5.6 Is weight-sharing necessary?

The necessity of weight-sharing arises as a means of parameter reduction. Reducing the number of parameters leads to networks that are faster to train and smaller to store. Due to the limitations of modern hardware, practical applications of free weight networks are not currently viable, especially in embedded environments. Thus in situations where space is a constraint, and translationally invariant datasets are not available, weight-sharing becomes a necessity.

In terms of accuracy, FCNs have shown comparable results are possible without weight-sharing. In this regard, weight-sharing is not a necessity.

5.7 If weight-sharing is not necessary, are translational invariant training sets necessary?
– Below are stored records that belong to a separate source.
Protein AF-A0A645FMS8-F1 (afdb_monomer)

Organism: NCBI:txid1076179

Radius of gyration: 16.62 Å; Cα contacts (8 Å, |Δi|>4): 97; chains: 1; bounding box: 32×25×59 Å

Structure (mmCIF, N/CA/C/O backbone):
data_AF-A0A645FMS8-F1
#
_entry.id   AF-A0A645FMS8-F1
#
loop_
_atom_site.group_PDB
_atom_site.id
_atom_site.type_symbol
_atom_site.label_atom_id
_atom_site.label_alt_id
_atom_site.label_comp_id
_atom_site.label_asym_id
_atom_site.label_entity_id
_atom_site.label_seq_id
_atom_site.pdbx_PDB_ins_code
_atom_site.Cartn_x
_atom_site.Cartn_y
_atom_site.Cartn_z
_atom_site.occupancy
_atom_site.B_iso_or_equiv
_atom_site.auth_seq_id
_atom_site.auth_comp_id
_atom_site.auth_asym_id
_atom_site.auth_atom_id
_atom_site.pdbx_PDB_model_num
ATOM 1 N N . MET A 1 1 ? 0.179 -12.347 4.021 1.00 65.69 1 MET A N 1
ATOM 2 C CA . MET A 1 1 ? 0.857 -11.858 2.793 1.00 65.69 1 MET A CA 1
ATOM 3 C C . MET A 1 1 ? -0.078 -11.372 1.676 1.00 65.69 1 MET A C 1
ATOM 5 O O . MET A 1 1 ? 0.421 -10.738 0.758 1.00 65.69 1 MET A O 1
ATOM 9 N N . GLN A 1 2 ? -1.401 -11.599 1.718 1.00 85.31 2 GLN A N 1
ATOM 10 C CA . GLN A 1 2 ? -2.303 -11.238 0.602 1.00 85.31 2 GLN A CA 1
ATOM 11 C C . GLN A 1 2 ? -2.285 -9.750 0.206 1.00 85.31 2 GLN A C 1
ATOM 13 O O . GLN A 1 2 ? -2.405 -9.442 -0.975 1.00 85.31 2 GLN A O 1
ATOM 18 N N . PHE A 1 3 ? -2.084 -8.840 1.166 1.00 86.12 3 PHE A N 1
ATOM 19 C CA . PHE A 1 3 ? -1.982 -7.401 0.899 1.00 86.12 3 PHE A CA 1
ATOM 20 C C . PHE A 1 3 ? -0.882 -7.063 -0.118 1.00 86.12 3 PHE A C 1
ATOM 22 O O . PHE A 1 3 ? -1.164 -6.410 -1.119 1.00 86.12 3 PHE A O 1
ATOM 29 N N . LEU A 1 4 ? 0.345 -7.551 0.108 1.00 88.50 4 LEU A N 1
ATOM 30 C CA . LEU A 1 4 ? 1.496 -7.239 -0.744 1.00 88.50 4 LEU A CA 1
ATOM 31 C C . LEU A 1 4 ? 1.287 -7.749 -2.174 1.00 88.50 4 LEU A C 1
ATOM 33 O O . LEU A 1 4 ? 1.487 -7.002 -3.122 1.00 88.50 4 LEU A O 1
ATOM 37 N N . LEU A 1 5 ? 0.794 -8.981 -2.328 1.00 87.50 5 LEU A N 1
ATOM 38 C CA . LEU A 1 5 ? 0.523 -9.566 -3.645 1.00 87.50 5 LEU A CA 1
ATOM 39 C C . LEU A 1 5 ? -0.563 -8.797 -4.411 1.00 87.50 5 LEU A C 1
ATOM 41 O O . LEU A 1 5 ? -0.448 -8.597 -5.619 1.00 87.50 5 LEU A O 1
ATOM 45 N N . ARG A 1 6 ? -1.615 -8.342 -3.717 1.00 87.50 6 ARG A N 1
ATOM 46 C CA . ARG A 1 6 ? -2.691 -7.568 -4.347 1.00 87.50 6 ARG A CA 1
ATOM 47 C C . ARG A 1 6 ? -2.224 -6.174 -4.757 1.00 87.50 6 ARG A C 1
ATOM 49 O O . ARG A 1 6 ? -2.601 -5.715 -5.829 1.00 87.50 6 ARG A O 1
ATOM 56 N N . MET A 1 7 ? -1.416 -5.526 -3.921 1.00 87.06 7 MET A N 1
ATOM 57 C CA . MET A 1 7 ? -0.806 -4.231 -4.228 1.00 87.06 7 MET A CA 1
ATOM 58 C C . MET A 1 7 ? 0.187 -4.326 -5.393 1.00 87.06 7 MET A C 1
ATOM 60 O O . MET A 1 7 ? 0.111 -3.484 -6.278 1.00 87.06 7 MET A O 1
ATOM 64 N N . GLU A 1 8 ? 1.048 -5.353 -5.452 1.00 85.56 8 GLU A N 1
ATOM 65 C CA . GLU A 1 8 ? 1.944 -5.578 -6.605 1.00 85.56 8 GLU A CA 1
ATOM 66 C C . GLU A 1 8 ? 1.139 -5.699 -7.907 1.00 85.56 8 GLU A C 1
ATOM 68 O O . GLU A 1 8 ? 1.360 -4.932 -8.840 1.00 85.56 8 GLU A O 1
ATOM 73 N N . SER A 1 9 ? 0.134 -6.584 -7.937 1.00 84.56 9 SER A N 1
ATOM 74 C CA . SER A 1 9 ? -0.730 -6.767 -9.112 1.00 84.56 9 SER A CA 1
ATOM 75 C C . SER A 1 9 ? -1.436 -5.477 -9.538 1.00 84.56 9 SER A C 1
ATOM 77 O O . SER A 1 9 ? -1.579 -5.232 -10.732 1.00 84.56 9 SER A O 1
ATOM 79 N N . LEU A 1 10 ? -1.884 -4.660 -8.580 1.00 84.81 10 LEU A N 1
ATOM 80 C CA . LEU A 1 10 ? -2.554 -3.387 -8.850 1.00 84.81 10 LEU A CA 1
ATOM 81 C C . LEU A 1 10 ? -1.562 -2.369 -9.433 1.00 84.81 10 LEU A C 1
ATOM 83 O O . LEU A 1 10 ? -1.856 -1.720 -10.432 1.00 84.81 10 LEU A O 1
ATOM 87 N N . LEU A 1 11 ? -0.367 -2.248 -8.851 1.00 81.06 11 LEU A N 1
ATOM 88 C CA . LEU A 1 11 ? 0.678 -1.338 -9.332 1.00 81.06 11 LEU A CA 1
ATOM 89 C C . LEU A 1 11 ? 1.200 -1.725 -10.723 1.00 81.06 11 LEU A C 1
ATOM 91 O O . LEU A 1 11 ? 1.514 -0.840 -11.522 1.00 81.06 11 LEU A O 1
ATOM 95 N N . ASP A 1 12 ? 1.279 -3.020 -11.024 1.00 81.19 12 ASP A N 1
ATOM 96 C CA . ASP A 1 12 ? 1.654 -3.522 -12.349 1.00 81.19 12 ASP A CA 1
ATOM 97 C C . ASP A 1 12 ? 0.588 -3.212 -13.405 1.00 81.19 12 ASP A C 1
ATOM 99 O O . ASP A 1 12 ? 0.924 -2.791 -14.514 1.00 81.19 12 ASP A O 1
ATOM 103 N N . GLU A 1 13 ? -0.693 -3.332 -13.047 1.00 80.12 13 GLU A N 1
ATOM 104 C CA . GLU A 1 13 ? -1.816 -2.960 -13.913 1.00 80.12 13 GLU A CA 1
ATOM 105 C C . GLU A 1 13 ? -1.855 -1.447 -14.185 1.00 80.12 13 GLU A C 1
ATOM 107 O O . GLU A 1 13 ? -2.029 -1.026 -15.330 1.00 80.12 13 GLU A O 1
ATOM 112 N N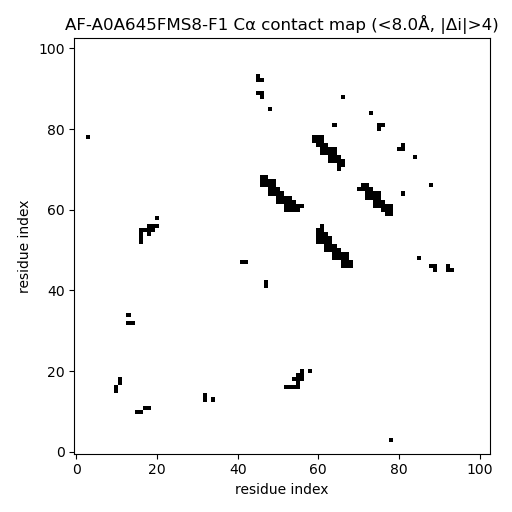 . MET A 1 14 ? -1.609 -0.619 -13.161 1.00 72.62 14 MET A N 1
ATOM 113 C CA . MET A 1 14 ? -1.574 0.844 -13.297 1.00 72.62 14 MET A CA 1
ATOM 114 C C . MET A 1 14 ? -0.390 1.353 -14.127 1.00 72.62 14 MET A C 1
ATOM 116 O O . MET A 1 14 ? -0.396 2.509 -14.544 1.00 72.62 14 MET A O 1
ATOM 120 N N . LYS A 1 15 ? 0.650 0.536 -14.351 1.00 67.50 15 LYS A N 1
ATOM 121 C CA . LYS A 1 15 ? 1.882 0.912 -15.074 1.00 67.50 15 LYS A CA 1
ATOM 122 C C . LYS A 1 15 ? 2.537 2.217 -14.579 1.00 67.50 15 LYS A C 1
ATOM 124 O O . LYS A 1 15 ? 3.360 2.791 -15.293 1.00 67.50 15 LYS A O 1
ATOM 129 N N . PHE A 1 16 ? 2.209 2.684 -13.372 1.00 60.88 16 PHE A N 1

To examine the necessity of translational datasets, additional experiments were conducted using noise and rotational augmentation during training. Intuition would suggest that only translational data is sufficient to endow FCNs with translational invariant recognition. The full results, including accuracy performance on the noise and rotation, augmented training, un-augmented validation, rotation augmented validation, noise augmented validation, and translation augmented validation set can be found in Appendix B.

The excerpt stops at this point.